En l’espèce, la SAS ACTION LOGEMENT SERVICES produit un décompte démontrant que Monsieur [T] [C] restait lui devoir la somme de 2517,88 euros (mensualité du mois de janvier 2026 comprise) à la date du 29 janvier 2026 correspondant à l’arriéré des loyers et charges payés à la place du locataire.
Monsieur [T] [C] n’apporte par définition aucun élément de nature à contester tant le principe que le montant de la dette.
En conséquence, Monsieur [T] [C] sera condamné au paiement de la somme de 2517,88 euros avec intérêts au taux légal sur la somme de 710,52 euros à compter du commandement de payer du 12 décembre 2024 et de la signification de la présente décision pour le surplus, au titre de l’arriéré des loyers et charges.
Sur les demandes accessoires :
Monsieur [T] [C], succombant en la présente instance, en supportera les entiers frais et dépens dont le coût du commandement de payer du 12 décembre 2024 ainsi que la somme de 300 euros au titre de l’article 700 du code de procédure civile.
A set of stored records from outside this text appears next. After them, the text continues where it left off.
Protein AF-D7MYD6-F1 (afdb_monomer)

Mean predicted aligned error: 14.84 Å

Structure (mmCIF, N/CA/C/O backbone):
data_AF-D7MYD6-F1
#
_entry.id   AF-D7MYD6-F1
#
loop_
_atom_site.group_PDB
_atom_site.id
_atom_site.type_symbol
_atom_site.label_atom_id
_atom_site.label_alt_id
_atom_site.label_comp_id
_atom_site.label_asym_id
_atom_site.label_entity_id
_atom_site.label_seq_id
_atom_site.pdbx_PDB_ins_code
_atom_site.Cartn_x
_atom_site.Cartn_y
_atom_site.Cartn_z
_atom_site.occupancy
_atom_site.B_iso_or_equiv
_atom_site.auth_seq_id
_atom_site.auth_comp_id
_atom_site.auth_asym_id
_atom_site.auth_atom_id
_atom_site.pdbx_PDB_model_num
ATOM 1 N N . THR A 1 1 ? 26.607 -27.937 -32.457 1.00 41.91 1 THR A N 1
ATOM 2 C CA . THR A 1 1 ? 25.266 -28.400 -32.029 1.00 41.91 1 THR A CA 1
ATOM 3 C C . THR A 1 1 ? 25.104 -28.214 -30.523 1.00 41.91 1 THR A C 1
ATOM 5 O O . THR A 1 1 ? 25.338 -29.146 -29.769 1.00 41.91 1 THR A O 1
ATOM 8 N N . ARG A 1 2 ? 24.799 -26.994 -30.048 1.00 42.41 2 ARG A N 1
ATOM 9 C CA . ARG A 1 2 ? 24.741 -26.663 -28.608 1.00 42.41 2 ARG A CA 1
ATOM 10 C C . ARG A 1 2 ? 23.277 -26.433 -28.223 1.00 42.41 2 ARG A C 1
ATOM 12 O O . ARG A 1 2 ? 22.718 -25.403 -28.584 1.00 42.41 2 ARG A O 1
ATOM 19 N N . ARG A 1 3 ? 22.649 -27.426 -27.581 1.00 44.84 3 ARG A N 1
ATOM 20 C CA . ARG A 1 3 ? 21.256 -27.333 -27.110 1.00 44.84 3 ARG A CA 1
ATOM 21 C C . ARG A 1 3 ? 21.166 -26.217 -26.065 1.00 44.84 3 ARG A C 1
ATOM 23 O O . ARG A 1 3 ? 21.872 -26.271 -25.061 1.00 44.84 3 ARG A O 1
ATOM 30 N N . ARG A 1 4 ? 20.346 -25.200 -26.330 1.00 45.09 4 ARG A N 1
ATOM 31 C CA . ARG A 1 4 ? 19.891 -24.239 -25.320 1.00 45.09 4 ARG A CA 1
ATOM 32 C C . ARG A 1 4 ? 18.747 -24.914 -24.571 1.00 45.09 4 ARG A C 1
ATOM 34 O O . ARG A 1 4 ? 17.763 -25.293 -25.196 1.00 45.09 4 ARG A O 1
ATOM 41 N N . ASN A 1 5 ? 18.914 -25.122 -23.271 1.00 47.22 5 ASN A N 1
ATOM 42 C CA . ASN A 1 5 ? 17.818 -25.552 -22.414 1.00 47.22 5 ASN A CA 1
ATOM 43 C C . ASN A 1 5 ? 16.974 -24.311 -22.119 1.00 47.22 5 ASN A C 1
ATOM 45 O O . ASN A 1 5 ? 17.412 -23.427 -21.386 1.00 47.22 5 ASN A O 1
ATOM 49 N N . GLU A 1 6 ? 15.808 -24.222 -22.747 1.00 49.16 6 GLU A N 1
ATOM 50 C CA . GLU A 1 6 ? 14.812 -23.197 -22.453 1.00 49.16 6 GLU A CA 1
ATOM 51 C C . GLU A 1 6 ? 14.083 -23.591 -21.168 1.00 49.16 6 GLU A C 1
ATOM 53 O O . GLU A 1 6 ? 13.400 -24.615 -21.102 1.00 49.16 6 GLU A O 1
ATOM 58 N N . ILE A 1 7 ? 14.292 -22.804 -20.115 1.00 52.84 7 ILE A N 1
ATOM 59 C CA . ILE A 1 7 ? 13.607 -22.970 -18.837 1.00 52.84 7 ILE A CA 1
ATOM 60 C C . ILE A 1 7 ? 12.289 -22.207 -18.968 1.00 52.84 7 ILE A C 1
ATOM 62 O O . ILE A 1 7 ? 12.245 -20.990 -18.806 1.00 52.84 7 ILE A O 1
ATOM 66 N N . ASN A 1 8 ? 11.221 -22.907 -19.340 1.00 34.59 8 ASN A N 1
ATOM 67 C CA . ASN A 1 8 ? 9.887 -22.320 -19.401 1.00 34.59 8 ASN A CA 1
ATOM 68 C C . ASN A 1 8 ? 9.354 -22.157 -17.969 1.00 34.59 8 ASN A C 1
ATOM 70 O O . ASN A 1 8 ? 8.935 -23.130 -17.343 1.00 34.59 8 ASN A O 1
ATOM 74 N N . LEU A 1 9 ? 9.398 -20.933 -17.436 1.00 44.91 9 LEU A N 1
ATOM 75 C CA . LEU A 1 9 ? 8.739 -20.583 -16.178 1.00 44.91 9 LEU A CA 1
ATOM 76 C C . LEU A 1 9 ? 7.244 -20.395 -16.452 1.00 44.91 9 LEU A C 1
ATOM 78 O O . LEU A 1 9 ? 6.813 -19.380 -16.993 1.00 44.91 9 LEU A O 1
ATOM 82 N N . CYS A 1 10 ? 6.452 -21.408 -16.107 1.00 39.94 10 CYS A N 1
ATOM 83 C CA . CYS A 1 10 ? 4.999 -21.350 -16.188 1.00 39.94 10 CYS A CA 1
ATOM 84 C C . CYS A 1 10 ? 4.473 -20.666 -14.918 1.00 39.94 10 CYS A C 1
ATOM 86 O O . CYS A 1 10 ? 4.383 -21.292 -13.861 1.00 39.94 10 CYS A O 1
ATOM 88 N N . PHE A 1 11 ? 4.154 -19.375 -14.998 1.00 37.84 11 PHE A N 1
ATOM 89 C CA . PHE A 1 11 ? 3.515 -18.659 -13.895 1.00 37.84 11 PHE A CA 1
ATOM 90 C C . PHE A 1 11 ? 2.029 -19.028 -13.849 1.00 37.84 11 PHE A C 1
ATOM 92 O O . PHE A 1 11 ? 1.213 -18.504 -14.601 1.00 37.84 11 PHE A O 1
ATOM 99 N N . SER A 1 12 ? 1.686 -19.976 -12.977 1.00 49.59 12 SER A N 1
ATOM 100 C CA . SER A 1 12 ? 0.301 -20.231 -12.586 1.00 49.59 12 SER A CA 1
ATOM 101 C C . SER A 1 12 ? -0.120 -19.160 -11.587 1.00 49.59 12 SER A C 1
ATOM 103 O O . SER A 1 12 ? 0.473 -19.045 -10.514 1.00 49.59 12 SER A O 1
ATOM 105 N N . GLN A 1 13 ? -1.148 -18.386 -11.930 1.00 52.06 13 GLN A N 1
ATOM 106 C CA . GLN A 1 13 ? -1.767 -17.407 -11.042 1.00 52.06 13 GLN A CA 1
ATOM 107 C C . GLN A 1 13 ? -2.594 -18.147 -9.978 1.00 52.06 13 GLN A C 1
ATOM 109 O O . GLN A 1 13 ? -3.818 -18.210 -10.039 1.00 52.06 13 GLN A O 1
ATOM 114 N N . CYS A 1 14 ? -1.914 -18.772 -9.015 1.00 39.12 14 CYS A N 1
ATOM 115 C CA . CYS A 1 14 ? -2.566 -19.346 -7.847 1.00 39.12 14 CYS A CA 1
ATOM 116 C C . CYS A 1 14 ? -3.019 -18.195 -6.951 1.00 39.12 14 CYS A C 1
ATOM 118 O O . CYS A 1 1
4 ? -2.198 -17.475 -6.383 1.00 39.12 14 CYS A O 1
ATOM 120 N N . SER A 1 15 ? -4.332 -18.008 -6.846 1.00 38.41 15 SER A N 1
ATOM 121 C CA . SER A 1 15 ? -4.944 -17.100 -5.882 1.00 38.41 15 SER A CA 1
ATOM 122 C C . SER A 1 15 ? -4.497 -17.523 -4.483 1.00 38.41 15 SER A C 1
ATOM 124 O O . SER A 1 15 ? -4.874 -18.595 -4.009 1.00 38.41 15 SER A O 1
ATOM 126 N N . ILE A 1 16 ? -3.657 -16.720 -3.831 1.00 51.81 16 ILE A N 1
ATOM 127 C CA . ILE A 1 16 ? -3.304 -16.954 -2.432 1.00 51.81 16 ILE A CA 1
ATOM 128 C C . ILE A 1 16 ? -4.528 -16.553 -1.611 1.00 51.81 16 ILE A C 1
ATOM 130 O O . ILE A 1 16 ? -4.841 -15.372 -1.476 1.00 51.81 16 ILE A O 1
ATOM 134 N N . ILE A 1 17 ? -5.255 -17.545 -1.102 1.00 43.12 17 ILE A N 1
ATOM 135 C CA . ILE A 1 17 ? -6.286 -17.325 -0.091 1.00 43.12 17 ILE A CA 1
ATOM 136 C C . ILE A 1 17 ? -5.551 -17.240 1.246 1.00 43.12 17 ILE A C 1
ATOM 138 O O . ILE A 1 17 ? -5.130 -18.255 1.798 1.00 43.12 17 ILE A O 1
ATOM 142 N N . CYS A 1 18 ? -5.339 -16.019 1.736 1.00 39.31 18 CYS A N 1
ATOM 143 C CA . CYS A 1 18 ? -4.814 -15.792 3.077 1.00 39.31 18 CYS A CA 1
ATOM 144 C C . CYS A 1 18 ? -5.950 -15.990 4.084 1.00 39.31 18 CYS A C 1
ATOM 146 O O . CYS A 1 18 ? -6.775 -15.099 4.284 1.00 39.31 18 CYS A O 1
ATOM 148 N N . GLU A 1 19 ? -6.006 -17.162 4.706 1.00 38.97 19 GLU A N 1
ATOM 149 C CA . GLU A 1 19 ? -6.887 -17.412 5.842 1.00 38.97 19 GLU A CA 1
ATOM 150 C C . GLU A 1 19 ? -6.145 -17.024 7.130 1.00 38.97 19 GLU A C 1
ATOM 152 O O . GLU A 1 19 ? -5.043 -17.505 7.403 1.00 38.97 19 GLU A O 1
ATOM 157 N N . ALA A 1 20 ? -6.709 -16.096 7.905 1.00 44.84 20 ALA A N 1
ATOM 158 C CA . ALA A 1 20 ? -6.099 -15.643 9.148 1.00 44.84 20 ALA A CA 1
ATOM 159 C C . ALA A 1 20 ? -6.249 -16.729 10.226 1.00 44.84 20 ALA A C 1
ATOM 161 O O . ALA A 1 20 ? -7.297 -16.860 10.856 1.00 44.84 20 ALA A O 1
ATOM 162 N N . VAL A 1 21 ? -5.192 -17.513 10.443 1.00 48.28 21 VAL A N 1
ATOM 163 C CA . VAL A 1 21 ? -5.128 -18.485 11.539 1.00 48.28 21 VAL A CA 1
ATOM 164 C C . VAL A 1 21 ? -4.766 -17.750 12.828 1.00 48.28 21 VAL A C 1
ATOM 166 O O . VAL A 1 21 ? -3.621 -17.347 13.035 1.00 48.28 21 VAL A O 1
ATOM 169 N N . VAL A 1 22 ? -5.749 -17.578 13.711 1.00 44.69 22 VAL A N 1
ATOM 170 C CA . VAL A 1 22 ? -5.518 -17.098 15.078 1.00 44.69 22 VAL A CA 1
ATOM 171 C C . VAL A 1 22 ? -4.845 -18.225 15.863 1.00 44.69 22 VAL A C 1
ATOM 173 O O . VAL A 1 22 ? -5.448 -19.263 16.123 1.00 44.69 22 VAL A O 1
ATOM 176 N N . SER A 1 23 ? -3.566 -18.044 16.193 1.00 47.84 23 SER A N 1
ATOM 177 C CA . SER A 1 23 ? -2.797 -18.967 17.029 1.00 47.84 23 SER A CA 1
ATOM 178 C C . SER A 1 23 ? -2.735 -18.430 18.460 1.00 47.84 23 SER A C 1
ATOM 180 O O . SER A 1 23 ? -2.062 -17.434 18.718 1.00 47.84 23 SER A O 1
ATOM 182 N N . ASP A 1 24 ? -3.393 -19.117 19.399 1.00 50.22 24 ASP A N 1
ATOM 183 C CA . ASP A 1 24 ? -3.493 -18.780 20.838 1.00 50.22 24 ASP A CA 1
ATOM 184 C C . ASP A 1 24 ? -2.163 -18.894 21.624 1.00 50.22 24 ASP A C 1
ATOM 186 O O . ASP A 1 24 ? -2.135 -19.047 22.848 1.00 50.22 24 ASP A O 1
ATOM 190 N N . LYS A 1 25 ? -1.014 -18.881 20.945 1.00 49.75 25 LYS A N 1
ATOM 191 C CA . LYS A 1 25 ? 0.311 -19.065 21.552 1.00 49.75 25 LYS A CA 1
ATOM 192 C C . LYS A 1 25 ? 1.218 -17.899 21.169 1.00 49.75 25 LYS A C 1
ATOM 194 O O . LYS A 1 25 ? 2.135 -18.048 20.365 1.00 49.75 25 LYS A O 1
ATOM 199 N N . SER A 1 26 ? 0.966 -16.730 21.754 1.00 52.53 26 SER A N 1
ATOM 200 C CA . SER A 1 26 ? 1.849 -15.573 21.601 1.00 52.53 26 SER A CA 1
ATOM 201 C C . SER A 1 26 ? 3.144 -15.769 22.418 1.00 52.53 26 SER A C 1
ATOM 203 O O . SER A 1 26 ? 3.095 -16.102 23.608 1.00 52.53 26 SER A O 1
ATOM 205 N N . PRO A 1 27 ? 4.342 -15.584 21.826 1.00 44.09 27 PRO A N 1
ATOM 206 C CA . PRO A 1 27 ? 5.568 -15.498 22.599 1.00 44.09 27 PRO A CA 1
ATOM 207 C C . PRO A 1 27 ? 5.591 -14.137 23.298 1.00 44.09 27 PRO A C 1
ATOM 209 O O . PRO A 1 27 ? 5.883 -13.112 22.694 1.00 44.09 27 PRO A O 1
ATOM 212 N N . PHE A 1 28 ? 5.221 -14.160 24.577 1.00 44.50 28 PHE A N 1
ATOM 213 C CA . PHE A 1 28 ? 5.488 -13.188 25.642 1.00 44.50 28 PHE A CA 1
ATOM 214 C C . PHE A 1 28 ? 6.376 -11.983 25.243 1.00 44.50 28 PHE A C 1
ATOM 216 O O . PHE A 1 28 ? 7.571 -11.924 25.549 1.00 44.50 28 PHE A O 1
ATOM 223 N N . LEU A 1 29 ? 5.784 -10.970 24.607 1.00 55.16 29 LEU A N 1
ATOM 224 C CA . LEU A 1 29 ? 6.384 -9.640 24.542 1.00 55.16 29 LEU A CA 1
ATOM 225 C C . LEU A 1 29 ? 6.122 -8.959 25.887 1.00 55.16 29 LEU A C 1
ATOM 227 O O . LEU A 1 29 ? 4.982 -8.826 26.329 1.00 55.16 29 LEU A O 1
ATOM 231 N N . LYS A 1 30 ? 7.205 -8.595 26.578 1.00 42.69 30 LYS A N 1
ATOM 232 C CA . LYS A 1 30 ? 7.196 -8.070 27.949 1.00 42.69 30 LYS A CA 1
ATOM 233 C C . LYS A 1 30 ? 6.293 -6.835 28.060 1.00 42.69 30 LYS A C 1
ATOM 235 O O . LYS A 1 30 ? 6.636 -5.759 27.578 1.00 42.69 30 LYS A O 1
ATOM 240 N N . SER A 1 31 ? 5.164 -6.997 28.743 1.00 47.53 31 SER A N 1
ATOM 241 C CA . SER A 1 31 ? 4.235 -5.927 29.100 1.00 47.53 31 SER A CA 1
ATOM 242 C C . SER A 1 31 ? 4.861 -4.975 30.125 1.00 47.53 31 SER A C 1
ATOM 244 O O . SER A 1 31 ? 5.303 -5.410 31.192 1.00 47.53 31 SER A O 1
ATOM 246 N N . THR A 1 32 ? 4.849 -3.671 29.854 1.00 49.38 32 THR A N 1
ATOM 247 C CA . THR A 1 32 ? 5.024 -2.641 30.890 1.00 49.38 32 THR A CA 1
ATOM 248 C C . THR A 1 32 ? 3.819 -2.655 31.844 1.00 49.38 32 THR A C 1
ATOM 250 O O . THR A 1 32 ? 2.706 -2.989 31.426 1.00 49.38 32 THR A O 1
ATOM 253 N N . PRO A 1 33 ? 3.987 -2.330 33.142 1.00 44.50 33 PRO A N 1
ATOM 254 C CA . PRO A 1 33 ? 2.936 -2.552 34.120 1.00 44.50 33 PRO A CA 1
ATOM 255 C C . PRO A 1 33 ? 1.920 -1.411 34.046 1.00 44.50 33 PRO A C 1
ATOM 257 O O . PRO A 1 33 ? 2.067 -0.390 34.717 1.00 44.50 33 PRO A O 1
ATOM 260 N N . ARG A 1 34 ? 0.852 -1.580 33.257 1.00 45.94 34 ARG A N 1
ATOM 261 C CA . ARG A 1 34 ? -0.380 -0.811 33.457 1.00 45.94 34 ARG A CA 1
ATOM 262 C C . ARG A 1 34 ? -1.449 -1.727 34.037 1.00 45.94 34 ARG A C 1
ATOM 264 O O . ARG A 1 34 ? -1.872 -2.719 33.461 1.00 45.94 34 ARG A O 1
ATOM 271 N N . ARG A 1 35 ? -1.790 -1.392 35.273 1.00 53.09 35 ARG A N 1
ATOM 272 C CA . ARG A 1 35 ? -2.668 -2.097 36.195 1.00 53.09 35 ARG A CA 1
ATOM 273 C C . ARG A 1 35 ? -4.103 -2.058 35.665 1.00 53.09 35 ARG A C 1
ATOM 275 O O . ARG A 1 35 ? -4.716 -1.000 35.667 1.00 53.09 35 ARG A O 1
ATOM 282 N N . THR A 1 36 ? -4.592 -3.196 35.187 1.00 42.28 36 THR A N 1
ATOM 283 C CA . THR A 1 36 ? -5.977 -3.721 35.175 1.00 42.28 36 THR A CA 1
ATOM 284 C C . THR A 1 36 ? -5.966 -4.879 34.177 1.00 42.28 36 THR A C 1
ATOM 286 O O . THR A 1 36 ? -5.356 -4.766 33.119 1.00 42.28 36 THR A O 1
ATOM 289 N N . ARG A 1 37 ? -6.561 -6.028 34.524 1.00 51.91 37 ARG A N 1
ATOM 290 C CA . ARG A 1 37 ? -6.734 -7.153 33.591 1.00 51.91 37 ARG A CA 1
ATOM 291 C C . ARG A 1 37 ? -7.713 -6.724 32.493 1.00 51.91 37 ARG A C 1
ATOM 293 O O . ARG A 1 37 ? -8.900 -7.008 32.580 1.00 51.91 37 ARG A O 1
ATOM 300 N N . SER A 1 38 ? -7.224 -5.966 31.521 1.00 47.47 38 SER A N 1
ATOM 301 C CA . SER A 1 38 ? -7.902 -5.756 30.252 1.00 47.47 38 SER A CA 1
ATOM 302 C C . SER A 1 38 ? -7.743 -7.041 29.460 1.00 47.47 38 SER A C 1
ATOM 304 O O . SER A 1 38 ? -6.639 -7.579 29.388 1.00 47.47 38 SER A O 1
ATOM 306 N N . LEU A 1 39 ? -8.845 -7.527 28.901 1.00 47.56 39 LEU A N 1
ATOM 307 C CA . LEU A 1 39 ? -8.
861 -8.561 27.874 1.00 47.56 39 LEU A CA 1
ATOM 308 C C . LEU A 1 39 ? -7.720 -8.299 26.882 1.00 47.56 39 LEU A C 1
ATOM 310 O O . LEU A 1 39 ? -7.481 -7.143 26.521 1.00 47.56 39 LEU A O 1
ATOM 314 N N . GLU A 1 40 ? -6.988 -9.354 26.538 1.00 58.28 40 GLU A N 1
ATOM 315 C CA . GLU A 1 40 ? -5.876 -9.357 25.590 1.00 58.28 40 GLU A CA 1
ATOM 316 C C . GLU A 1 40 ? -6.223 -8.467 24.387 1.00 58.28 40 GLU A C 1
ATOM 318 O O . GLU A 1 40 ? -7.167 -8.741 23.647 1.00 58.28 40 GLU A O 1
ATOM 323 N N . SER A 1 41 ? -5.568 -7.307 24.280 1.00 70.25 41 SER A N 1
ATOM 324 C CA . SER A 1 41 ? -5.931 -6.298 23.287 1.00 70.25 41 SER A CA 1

Il est rappelé l’exécution provisoire de plein droit du présent jugement, aucun élément ne justifiant de l’écarter.
PAR CES MOTIFS,
La Juge des contentieux de la protection, statuant publiquement par jugement réputé contradictoire, en premier ressort, et mis à disposition au greffe,
CONSTATE la recevabilité des demandes de la société ACTION LOGEMENT SERVICES en qualité de caution subrogée dans les droits et actions de Monsieur [L] [B] ;
DÉCLARE recevables les demandes de la société ACTION LOGEMENT SERVICES à l’encontre de Monsieur [T] [C] ;
CONSTATE le désistement partiel de la SAS ACTION LOGEMENT SERVICES au titre de ses demandes de résiliation du bail, d’expulsion et d’indemnités d’occupation subséquentes ;
CONDAMNE Monsieur [T] [C] à payer à la SAS ACTION LOGEMENT SERVICES la somme de 2517,88 euros (deux mille cinq cent dix-sept euros et quatre-vingt-huit centimes) avec intérêts au taux légal sur la somme de 710,52 euros à compter du commandement de payer du 12 décembre 2024 et de la signification de la présente décision pour le surplus, au titre de l’arriéré des loyers et charges ;
CONDAMNE Monsieur [T] [C] aux dépens, y compris le coût du commandement de payer du 12 décembre 2024 ;
CONDAMNE Monsieur [T] [C] à payer à la SAS ACTION LOGEMENT SERVICES la somme de 300 euros au titre de l’article 700 du code de procédure civile ;
REJETTE toute demandes plus amples ou contraires ;
RAPPELLE l’exécution provisoire de plein droit de la présente décision.
Ainsi jugé et prononcé par mise à disposition de la décision au greffe du tribunal, le TROIS AVRIL DEUX MILLE VINGT SIX, les parties en ayant été préalablement avisées dans les conditions prévues au deuxième alinéa de l’article 450 du code de procédure civile.